**Task goal**
For the entries below, repeat exactly each line starting with the one that contains "ATOM 98 C C" and going on through the one that contains "ATOM 141 C CA", and no others.

**Items listed in a dataset**
════

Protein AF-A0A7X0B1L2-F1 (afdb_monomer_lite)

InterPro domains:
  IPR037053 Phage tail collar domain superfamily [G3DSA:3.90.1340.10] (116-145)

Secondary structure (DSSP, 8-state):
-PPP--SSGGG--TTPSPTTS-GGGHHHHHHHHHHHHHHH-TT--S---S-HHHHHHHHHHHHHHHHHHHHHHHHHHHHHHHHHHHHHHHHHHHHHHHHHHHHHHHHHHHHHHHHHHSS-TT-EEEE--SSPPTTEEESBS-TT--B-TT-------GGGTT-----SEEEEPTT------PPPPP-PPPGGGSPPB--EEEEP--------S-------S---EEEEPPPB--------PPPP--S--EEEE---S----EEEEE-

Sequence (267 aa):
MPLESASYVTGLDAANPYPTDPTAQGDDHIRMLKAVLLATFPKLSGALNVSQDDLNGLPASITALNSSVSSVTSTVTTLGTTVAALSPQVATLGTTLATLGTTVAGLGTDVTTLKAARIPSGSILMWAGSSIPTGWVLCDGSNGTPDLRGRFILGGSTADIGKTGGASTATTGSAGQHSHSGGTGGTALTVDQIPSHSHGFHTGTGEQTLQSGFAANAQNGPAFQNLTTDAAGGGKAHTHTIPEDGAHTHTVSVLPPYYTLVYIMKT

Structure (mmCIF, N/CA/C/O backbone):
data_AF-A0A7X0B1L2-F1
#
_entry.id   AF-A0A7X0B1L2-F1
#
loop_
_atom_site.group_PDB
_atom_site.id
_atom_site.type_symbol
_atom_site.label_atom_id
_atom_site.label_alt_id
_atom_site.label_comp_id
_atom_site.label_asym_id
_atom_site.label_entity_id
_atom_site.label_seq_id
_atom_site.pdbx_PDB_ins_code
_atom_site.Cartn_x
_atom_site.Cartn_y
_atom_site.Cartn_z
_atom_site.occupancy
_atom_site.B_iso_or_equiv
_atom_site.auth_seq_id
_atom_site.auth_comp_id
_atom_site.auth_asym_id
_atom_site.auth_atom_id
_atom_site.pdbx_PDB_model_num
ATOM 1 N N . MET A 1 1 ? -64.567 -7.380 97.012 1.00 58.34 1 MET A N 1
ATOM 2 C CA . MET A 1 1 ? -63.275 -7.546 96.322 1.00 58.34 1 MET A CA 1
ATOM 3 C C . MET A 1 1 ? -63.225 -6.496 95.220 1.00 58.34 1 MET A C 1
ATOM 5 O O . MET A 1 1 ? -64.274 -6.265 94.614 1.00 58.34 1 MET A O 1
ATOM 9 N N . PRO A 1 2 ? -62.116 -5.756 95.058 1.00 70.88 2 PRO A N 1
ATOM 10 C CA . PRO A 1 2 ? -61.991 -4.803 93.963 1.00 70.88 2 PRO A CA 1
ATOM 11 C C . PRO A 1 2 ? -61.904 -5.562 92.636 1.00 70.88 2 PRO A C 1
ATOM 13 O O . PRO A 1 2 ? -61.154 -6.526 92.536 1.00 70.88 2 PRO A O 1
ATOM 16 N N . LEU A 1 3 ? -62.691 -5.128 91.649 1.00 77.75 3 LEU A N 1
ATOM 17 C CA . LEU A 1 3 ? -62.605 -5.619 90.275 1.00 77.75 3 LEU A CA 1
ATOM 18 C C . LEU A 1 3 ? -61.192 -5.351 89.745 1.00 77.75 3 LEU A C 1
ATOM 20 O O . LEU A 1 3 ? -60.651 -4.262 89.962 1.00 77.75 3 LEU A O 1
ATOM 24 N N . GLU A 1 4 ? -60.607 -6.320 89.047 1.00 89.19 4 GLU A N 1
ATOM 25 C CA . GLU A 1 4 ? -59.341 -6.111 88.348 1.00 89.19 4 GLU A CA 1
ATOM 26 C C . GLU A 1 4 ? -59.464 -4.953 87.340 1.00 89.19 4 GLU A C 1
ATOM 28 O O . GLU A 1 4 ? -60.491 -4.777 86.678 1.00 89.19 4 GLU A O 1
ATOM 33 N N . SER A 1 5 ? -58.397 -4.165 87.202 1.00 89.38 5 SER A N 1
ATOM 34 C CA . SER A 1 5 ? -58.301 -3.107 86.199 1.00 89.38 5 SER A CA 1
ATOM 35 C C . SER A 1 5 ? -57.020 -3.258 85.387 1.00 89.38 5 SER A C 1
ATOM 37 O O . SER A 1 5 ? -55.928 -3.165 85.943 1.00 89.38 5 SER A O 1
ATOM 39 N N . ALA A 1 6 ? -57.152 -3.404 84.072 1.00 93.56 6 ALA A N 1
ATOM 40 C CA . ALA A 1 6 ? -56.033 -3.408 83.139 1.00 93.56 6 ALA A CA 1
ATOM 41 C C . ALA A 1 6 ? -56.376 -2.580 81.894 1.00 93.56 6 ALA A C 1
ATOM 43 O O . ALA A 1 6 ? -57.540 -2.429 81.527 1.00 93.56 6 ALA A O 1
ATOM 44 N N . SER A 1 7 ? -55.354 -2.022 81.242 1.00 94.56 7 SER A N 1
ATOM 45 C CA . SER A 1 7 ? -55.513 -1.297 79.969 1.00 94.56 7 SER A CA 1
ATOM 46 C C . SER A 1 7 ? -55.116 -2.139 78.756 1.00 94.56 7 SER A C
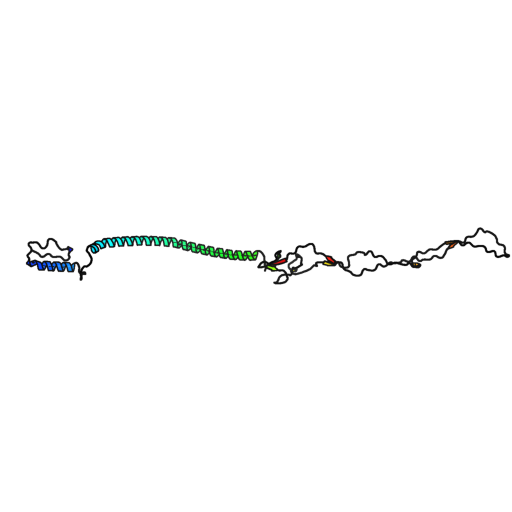 1
ATOM 48 O O . SER A 1 7 ? -55.645 -1.928 77.670 1.00 94.56 7 SER A O 1
ATOM 50 N N . TYR A 1 8 ? -54.215 -3.107 78.943 1.00 96.94 8 TYR A N 1
ATOM 51 C CA . TYR A 1 8 ? -53.712 -4.009 77.906 1.00 96.94 8 TYR A CA 1
ATOM 52 C C . TYR A 1 8 ? -53.512 -5.414 78.480 1.00 96.94 8 TYR A C 1
ATOM 54 O O . TYR A 1 8 ? -53.422 -5.566 79.697 1.00 96.94 8 TYR A O 1
ATOM 62 N N . VAL A 1 9 ? -53.405 -6.432 77.618 1.00 95.38 9 VAL A N 1
ATOM 63 C CA . VAL A 1 9 ? -53.246 -7.841 78.042 1.00 95.38 9 VAL A CA 1
ATOM 64 C C . VAL A 1 9 ? -52.035 -8.072 78.947 1.00 95.38 9 VAL A C 1
ATOM 66 O O . VAL A 1 9 ? -52.049 -8.986 79.758 1.00 95.38 9 VAL A O 1
ATOM 69 N N . THR A 1 10 ? -51.000 -7.234 78.846 1.00 95.62 10 THR A N 1
ATOM 70 C CA . THR A 1 10 ? -49.806 -7.288 79.703 1.00 95.62 10 THR A CA 1
ATOM 71 C C . THR A 1 10 ? -50.069 -6.885 81.153 1.00 95.62 10 THR A C 1
ATOM 73 O O . THR A 1 10 ? -49.224 -7.139 82.005 1.00 95.62 10 THR A O 1
ATOM 76 N N . GLY A 1 11 ? -51.200 -6.233 81.429 1.00 93.81 11 GLY A N 1
ATOM 77 C CA . GLY A 1 11 ? -51.625 -5.843 82.771 1.00 93.81 11 GLY A CA 1
ATOM 78 C C . GLY A 1 11 ? -52.635 -6.797 83.406 1.00 93.81 11 GLY A C 1
ATOM 79 O O . GLY A 1 11 ? -53.081 -6.496 84.506 1.00 93.81 11 GLY A O 1
ATOM 80 N N . LEU A 1 12 ? -53.014 -7.886 82.722 1.00 94.00 12 LEU A N 1
ATOM 81 C CA . LEU A 1 12 ? -53.899 -8.905 83.285 1.00 94.00 12 LEU A CA 1
ATOM 82 C C . LEU A 1 12 ? -53.135 -9.795 84.274 1.00 94.00 12 LEU A C 1
ATOM 84 O O . LEU A 1 12 ? -52.028 -10.252 83.977 1.00 94.00 12 LEU A O 1
ATOM 88 N N . ASP A 1 13 ? -53.747 -10.075 85.417 1.00 91.75 13 ASP A N 1
ATOM 89 C CA . ASP A 1 13 ? -53.236 -10.954 86.462 1.00 91.75 13 ASP A CA 1
ATOM 90 C C . ASP A 1 13 ? -53.965 -12.302 86.432 1.00 91.75 13 ASP A C 1
ATOM 92 O O . ASP A 1 13 ? -55.170 -12.400 86.664 1.00 91.75 13 ASP A O 1
ATOM 96 N N . ALA A 1 14 ? -53.203 -13.368 86.185 1.00 90.75 14 ALA A N 1
ATOM 97 C CA . ALA A 1 14 ? -53.713 -14.732 86.099 1.00 90.75 14 ALA A CA 1
ATOM 98 C C . ALA A 1 14 ? -54.314 -15.261 87.416 1.00 90.75 14 ALA A C 1
ATOM 100 O O . ALA A 1 14 ? -54.998 -16.285 87.394 1.00 90.75 14 ALA A O 1
ATOM 101 N N . ALA A 1 15 ? -54.055 -14.605 88.554 1.00 89.62 15 ALA A N 1
ATOM 102 C CA . ALA A 1 15 ? -54.664 -14.954 89.835 1.00 89.62 15 ALA A CA 1
ATOM 103 C C . ALA A 1 15 ? -56.145 -14.535 89.944 1.00 89.62 15 ALA A C 1
ATOM 105 O O . ALA A 1 15 ? -56.842 -15.034 90.829 1.00 89.62 15 ALA A O 1
ATOM 106 N N . ASN A 1 16 ? -56.630 -13.652 89.062 1.00 87.94 16 ASN A N 1
ATOM 107 C CA . ASN A 1 16 ? -58.010 -13.172 89.059 1.00 87.94 16 ASN A CA 1
ATOM 108 C C . ASN A 1 16 ? -58.876 -13.914 88.020 1.00 87.94 16 ASN A C 1
ATOM 110 O O . ASN A 1 16 ? -58.396 -14.245 86.932 1.00 87.94 16 ASN A O 1
ATOM 114 N N . PRO A 1 17 ? -60.178 -14.133 88.296 1.00 89.69 17 PRO A N 1
ATOM 115 C CA . PRO A 1 17 ? -60.879 -13.887 89.564 1.00 89.69 17 PRO A CA 1
ATOM 116 C C . PRO A 1 17 ? -60.506 -14.892 90.665 1.00 89.69 17 PRO A C 1
ATOM 118 O O . PRO A 1 17 ? -60.247 -16.065 90.390 1.00 89.69 17 PRO A O 1
ATOM 121 N N . TYR A 1 18 ? -60.562 -14.461 91.927 1.00 85.62 18 TYR A N 1
ATOM 122 C CA . TYR A 1 18 ? -60.355 -15.358 93.066 1.00 85.62 18 TYR A CA 1
ATOM 123 C C . TYR A 1 18 ? -61.566 -16.287 93.266 1.00 85.62 18 TYR A C 1
ATOM 125 O O . TYR A 1 18 ? -62.703 -15.872 93.046 1.00 85.62 18 TYR A O 1
ATOM 133 N N . PRO A 1 19 ? -61.386 -17.516 93.797 1.00 85.06 19 PRO A N 1
ATOM 134 C CA . PRO A 1 19 ? -62.505 -18.418 94.104 1.00 85.06 19 PRO A CA 1
ATOM 135 C C . PRO A 1 19 ? -63.542 -17.838 95.079 1.00 85.06 19 PRO A C 1
ATOM 137 O O . PRO A 1 19 ? -64.669 -18.321 95.150 1.00 85.06 19 PRO A O 1
ATOM 140 N N . THR A 1 20 ? -63.151 -16.827 95.858 1.00 86.31 20 THR A N 1
ATOM 141 C CA . THR A 1 20 ? -64.002 -16.109 96.815 1.00 86.31 20 THR A CA 1
ATOM 142 C C . THR A 1 20 ? -64.709 -14.890 96.218 1.00 86.31 20 THR A C 1
ATOM 144 O O . THR A 1 20 ? -65.441 -14.215 96.945 1.00 86.31 20 THR A O 1
ATOM 147 N N . ASP A 1 21 ? -64.486 -14.565 94.941 1.00 84.81 21 ASP A N 1
ATOM 148 C CA . ASP A 1 21 ? -65.144 -13.426 94.301 1.00 84.81 21 ASP A CA 1
ATOM 149 C C . ASP A 1 21 ? -66.653 -13.680 94.137 1.00 84.81 21 ASP A C 1
ATOM 151 O O . ASP A 1 21 ? -67.066 -14.771 93.728 1.00 84.81 21 ASP A O 1
ATOM 155 N N . PRO A 1 22 ? -67.513 -12.687 94.445 1.00 85.88 22 PRO A N 1
ATOM 156 C CA . PRO A 1 22 ? -68.946 -12.801 94.224 1.00 85.88 22 PRO A CA 1
ATOM 157 C C . PRO A 1 22 ? -69.263 -13.104 92.759 1.00 85.88 22 PRO A C 1
ATOM 159 O O . PRO A 1 22 ? -68.853 -12.375 91.858 1.00 85.88 22 PRO A O 1
ATOM 162 N N . THR A 1 23 ? -70.105 -14.107 92.518 1.00 83.69 23 THR A N 1
ATOM 163 C CA . THR A 1 23 ? -70.598 -14.443 91.169 1.00 83.69 23 THR A CA 1
ATOM 164 C C . THR A 1 23 ? -71.270 -13.257 90.470 1.00 83.69 23 THR A C 1
ATOM 166 O O . THR A 1 23 ? -71.228 -13.157 89.246 1.00 83.69 23 THR A O 1
ATOM 169 N N . ALA A 1 24 ? -71.835 -12.325 91.245 1.00 85.44 24 ALA A N 1
ATOM 170 C CA . ALA A 1 24 ? -72.443 -11.089 90.763 1.00 85.44 24 ALA A CA 1
ATOM 171 C C . ALA A 1 24 ? -71.458 -10.094 90.110 1.00 85.44 24 ALA A C 1
ATOM 173 O O . ALA A 1 24 ? -71.924 -9.177 89.453 1.00 85.44 24 ALA A O 1
ATOM 174 N N . GLN A 1 25 ? -70.138 -10.251 90.280 1.00 87.44 25 GLN A N 1
ATOM 175 C CA . GLN A 1 25 ? -69.102 -9.407 89.651 1.00 87.44 25 GLN A CA 1
ATOM 176 C C . GLN A 1 25 ? -68.568 -9.993 88.329 1.00 87.44 25 GLN A C 1
ATOM 178 O O . GLN A 1 25 ? -67.701 -9.409 87.675 1.00 87.44 25 GLN A O 1
ATOM 183 N N . GLY A 1 26 ? -69.060 -11.168 87.924 1.00 86.50 26 GLY A N 1
ATOM 184 C CA . GLY A 1 26 ? -68.552 -11.870 86.747 1.00 86.50 26 GLY A CA 1
ATOM 185 C C . GLY A 1 26 ? -68.782 -11.120 85.431 1.00 86.50 26 GLY A C 1
ATOM 186 O O . GLY A 1 26 ? -67.938 -11.181 84.536 1.00 86.50 26 GLY A O 1
ATOM 187 N N . ASP A 1 27 ? -69.889 -10.387 85.296 1.00 89.50 27 ASP A N 1
ATOM 188 C CA . ASP A 1 27 ? -70.183 -9.611 84.087 1.00 89.50 27 ASP A CA 1
ATOM 189 C C . ASP A 1 27 ? -69.251 -8.398 83.938 1.00 89.50 27 ASP A C 1
ATOM 191 O O . ASP A 1 27 ? -68.824 -8.082 82.822 1.00 89.50 27 ASP A O 1
ATOM 195 N N . ASP A 1 28 ? -68.872 -7.772 85.052 1.00 90.12 28 ASP A N 1
ATOM 196 C CA . ASP A 1 28 ? -67.889 -6.691 85.099 1.00 90.12 28 ASP A CA 1
ATOM 197 C C . ASP A 1 28 ? -66.498 -7.167 84.665 1.00 90.12 28 ASP A C 1
ATOM 199 O O . ASP A 1 28 ? -65.873 -6.529 83.811 1.00 90.12 28 ASP A O 1
ATOM 203 N N . HIS A 1 29 ? -66.041 -8.326 85.156 1.00 90.31 29 HIS A N 1
ATOM 204 C CA . HIS A 1 29 ? -64.778 -8.930 84.712 1.00 90.31 29 HIS A CA 1
ATOM 205 C C . HIS A 1 29 ? -64.794 -9.260 83.210 1.00 90.31 29 HIS A C 1
ATOM 207 O O . HIS A 1 29 ? -63.831 -8.966 82.500 1.00 90.31 29 HIS A O 1
ATOM 213 N N . ILE A 1 30 ? -65.904 -9.787 82.674 1.00 91.88 30 ILE A N 1
ATOM 214 C CA . ILE A 1 30 ? -66.039 -10.051 81.230 1.00 91.88 30 ILE A CA 1
ATOM 215 C C . ILE A 1 30 ? -66.000 -8.747 80.415 1.00 91.88 30 ILE A C 1
ATOM 217 O O . ILE A 1 30 ? -65.395 -8.707 79.338 1.00 91.88 30 ILE A O 1
ATOM 221 N N . ARG A 1 31 ? -66.641 -7.673 80.895 1.00 93.06 31 ARG A N 1
ATOM 222 C CA . ARG A 1 31 ? -66.617 -6.360 80.229 1.00 93.06 31 ARG A CA 1
ATOM 223 C C . ARG A 1 31 ? -65.208 -5.764 80.225 1.00 93.06 31 ARG A C 1
ATOM 225 O O . ARG A 1 31 ? -64.788 -5.249 79.189 1.00 93.06 31 ARG A O 1
ATOM 232 N N . MET A 1 32 ? -64.479 -5.893 81.335 1.00 92.88 32 MET A N 1
ATOM 233 C CA . MET A 1 32 ? -63.079 -5.477 81.459 1.00 92.88 32 MET A CA 1
ATOM 234 C C . MET A 1 32 ? -62.183 -6.248 80.481 1.00 92.88 32 MET A C 1
ATOM 236 O O . MET A 1 32 ? -61.488 -5.623 79.681 1.00 92.88 32 MET A O 1
ATOM 240 N N . LEU A 1 33 ? -62.287 -7.581 80.433 1.00 93.62 33 LEU A N 1
ATOM 241 C CA . LEU A 1 33 ? -61.511 -8.412 79.504 1.00 93.62 33 LEU A CA 1
ATOM 242 C C . LEU A 1 33 ? -61.763 -8.039 78.034 1.00 93.62 33 LEU A C 1
ATOM 244 O O . LEU A 1 33 ? -60.819 -7.922 77.252 1.00 93.62 33 LEU A O 1
ATOM 248 N N . LYS A 1 34 ? -63.020 -7.788 77.643 1.00 94.25 34 LYS A N 1
ATOM 249 C CA . LYS A 1 34 ? -63.350 -7.315 76.284 1.00 94.25 34 LYS A CA 1
ATOM 250 C C . LYS A 1 34 ? -62.721 -5.956 75.978 1.00 94.25 34 LYS A C 1
ATOM 252 O O . LYS A 1 34 ? -62.189 -5.775 74.884 1.00 94.25 34 LYS A O 1
ATOM 257 N N . ALA A 1 35 ? -62.771 -5.017 76.925 1.00 94.56 35 ALA A N 1
ATOM 258 C CA . ALA A 1 35 ? -62.155 -3.702 76.768 1.00 94.56 35 ALA A CA 1
ATOM 259 C C . ALA A 1 35 ? -60.631 -3.814 76.605 1.00 94.56 35 ALA A C 1
ATOM 261 O O . ALA A 1 35 ? -60.073 -3.211 75.690 1.00 94.56 35 ALA A O 1
ATOM 262 N N . VAL A 1 36 ? -59.979 -4.651 77.417 1.00 96.00 36 VAL A N 1
ATOM 263 C CA . VAL A 1 36 ? -58.537 -4.927 77.345 1.00 96.00 36 VAL A CA 1
ATOM 264 C C . VAL A 1 36 ? -58.137 -5.543 76.003 1.00 96.00 36 VAL A C 1
ATOM 266 O O . VAL A 1 36 ? -57.152 -5.112 75.400 1.00 96.00 36 VAL A O 1
ATOM 269 N N . LEU A 1 37 ? -58.891 -6.526 75.502 1.00 94.12 37 LEU A N 1
ATOM 270 C CA . LEU A 1 37 ? -58.603 -7.172 74.216 1.00 94.12 37 LEU A CA 1
ATOM 271 C C . LEU A 1 37 ? -58.748 -6.195 73.041 1.00 94.12 37 LEU A C 1
ATOM 273 O O . LEU A 1 37 ? -57.858 -6.127 72.192 1.00 94.12 37 LEU A O 1
ATOM 277 N N . LEU A 1 38 ? -59.821 -5.397 73.019 1.00 93.94 38 LEU A N 1
ATOM 278 C CA . LEU A 1 38 ? -60.036 -4.372 71.992 1.00 93.94 38 LEU A CA 1
ATOM 279 C C . LEU A 1 38 ? -58.977 -3.261 72.049 1.00 93.94 38 LEU A C 1
ATOM 281 O O . LEU A 1 38 ? -58.541 -2.781 71.005 1.00 93.94 38 LEU A O 1
ATOM 285 N N . ALA A 1 39 ? -58.537 -2.876 73.251 1.00 95.50 39 ALA A N 1
ATOM 286 C CA . ALA A 1 39 ? -57.487 -1.878 73.443 1.00 95.50 39 ALA A CA 1
ATOM 287 C C . ALA A 1 39 ? -56.096 -2.397 73.045 1.00 95.50 39 ALA A C 1
ATOM 289 O O . ALA A 1 39 ? -55.297 -1.644 72.494 1.00 95.50 39 ALA A O 1
ATOM 290 N N . THR A 1 40 ? -55.807 -3.678 73.288 1.00 96.81 40 THR A N 1
ATOM 291 C CA . THR A 1 40 ? -54.518 -4.311 72.946 1.00 96.81 40 THR A CA 1
ATOM 292 C C . THR A 1 40 ? -54.371 -4.536 71.448 1.00 96.81 40 THR A C 1
ATOM 294 O O . THR A 1 40 ? -53.291 -4.338 70.893 1.00 96.81 40 THR A O 1
ATOM 297 N N . PHE A 1 41 ? -55.457 -4.915 70.774 1.00 94.56 41 PHE A N 1
ATOM 298 C CA . PHE A 1 41 ? -55.447 -5.231 69.350 1.00 94.56 41 PHE A CA 1
ATOM 299 C C . PHE A 1 41 ? -56.385 -4.314 68.551 1.00 94.56 41 PHE A C 1
ATOM 301 O O . PHE A 1 41 ? -57.263 -4.799 67.836 1.00 94.56 41 PHE A O 1
ATOM 308 N N . PRO A 1 42 ? -56.184 -2.982 68.583 1.00 93.62 42 PRO A N 1
ATOM 309 C CA . PRO A 1 42 ? -57.140 -2.015 68.037 1.00 93.62 42 PRO A CA 1
ATOM 310 C C . PRO A 1 42 ? -57.277 -2.085 66.508 1.00 93.62 42 PRO A C 1
ATOM 312 O O . PRO A 1 42 ? -58.186 -1.494 65.934 1.00 93.62 42 PRO A O 1
ATOM 315 N N . LYS A 1 43 ? -56.360 -2.793 65.835 1.00 94.75 43 LYS A N 1
ATOM 316 C CA . LYS A 1 43 ? -56.347 -2.990 64.380 1.00 94.75 43 LYS A CA 1
ATOM 317 C C . LYS A 1 43 ? -56.752 -4.404 63.942 1.00 94.75 43 LYS A C 1
ATOM 319 O O . LYS A 1 43 ? -56.795 -4.654 62.741 1.00 94.75 43 LYS A O 1
ATOM 324 N N . LEU A 1 44 ? -57.058 -5.318 64.870 1.00 91.62 44 LEU A N 1
ATOM 325 C CA . LEU A 1 44 ? -57.573 -6.655 64.548 1.00 91.62 44 LEU A CA 1
ATOM 326 C C . LEU A 1 44 ? -59.108 -6.640 64.569 1.00 91.62 44 LEU A C 1
ATOM 328 O O . LEU A 1 44 ? -59.737 -7.059 65.534 1.00 91.62 44 LEU A O 1
ATOM 332 N N . SER A 1 45 ? -59.714 -6.126 63.497 1.00 89.00 45 SER A N 1
ATOM 333 C CA . SER A 1 45 ? -61.177 -6.023 63.348 1.00 89.00 45 SER A CA 1
ATOM 334 C C . SER A 1 45 ? -61.836 -7.241 62.680 1.00 89.00 45 SER A C 1
ATOM 336 O O . SER A 1 45 ? -63.057 -7.273 62.534 1.00 89.00 45 SER A O 1
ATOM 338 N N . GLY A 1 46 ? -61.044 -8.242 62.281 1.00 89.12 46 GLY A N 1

════

**Written reply**
ATOM 98 C C . ALA A 1 14 ? -54.314 -15.261 87.416 1.00 90.75 14 ALA A C 1
ATOM 100 O O . ALA A 1 14 ? -54.998 -16.285 87.394 1.00 90.75 14 ALA A O 1
ATOM 101 N N . ALA A 1 15 ? -54.055 -14.605 88.554 1.00 89.62 15 ALA A N 1
ATOM 102 C CA . ALA A 1 15 ? -54.664 -14.954 89.835 1.00 89.62 15 ALA A CA 1
ATOM 103 C C . ALA A 1 15 ? -56.145 -14.535 89.944 1.00 89.62 15 ALA A C 1
ATOM 105 O O . ALA A 1 15 ? -56.842 -15.034 90.829 1.00 89.62 15 ALA A O 1
ATOM 106 N N . ASN A 1 16 ? -56.630 -13.652 89.062 1.00 87.94 16 ASN A N 1
ATOM 107 C CA . ASN A 1 16 ? -58.010 -13.172 89.059 1.00 87.94 16 ASN A CA 1
ATOM 108 C C . ASN A 1 16 ? -58.876 -13.914 88.020 1.00 87.94 16 ASN A C 1
ATOM 110 O O . ASN A 1 16 ? -58.396 -14.245 86.932 1.00 87.94 16 ASN A O 1
ATOM 114 N N . PRO A 1 17 ? -60.178 -14.133 88.296 1.00 89.69 17 PRO A N 1
ATOM 115 C CA . PRO A 1 17 ? -60.879 -13.887 89.564 1.00 89.69 17 PRO A CA 1
ATOM 116 C C . PRO A 1 17 ? -60.506 -14.892 90.665 1.00 89.69 17 PRO A C 1
ATOM 118 O O . PRO A 1 17 ? -60.247 -16.065 90.390 1.00 89.69 17 PRO A O 1
ATOM 121 N N . TYR A 1 18 ? -60.562 -14.461 91.927 1.00 85.62 18 TYR A N 1
ATOM 122 C CA . TYR A 1 18 ? -60.355 -15.358 93.066 1.00 85.62 18 TYR A CA 1
ATOM 123 C C . TYR A 1 18 ? -61.566 -16.287 93.266 1.00 85.62 18 TYR A C 1
ATOM 125 O O . TYR A 1 18 ? -62.703 -15.872 93.046 1.00 85.62 18 TYR A O 1
ATOM 133 N N . PRO A 1 19 ? -61.386 -17.516 93.797 1.00 85.06 19 PRO A N 1
ATOM 134 C CA . PRO A 1 19 ? -62.505 -18.418 94.104 1.00 85.06 19 PRO A CA 1
ATOM 135 C C . PRO A 1 19 ? -63.542 -17.838 95.079 1.00 85.06 19 PRO A C 1
ATOM 137 O O . PRO A 1 19 ? -64.669 -18.321 95.150 1.00 85.06 19 PRO A O 1
ATOM 140 N N . THR A 1 20 ? -63.151 -16.827 95.858 1.00 86.31 20 THR A N 1
ATOM 141 C CA . THR A 1 20 ? -64.002 -16.109 96.815 1.00 86.31 20 THR A CA 1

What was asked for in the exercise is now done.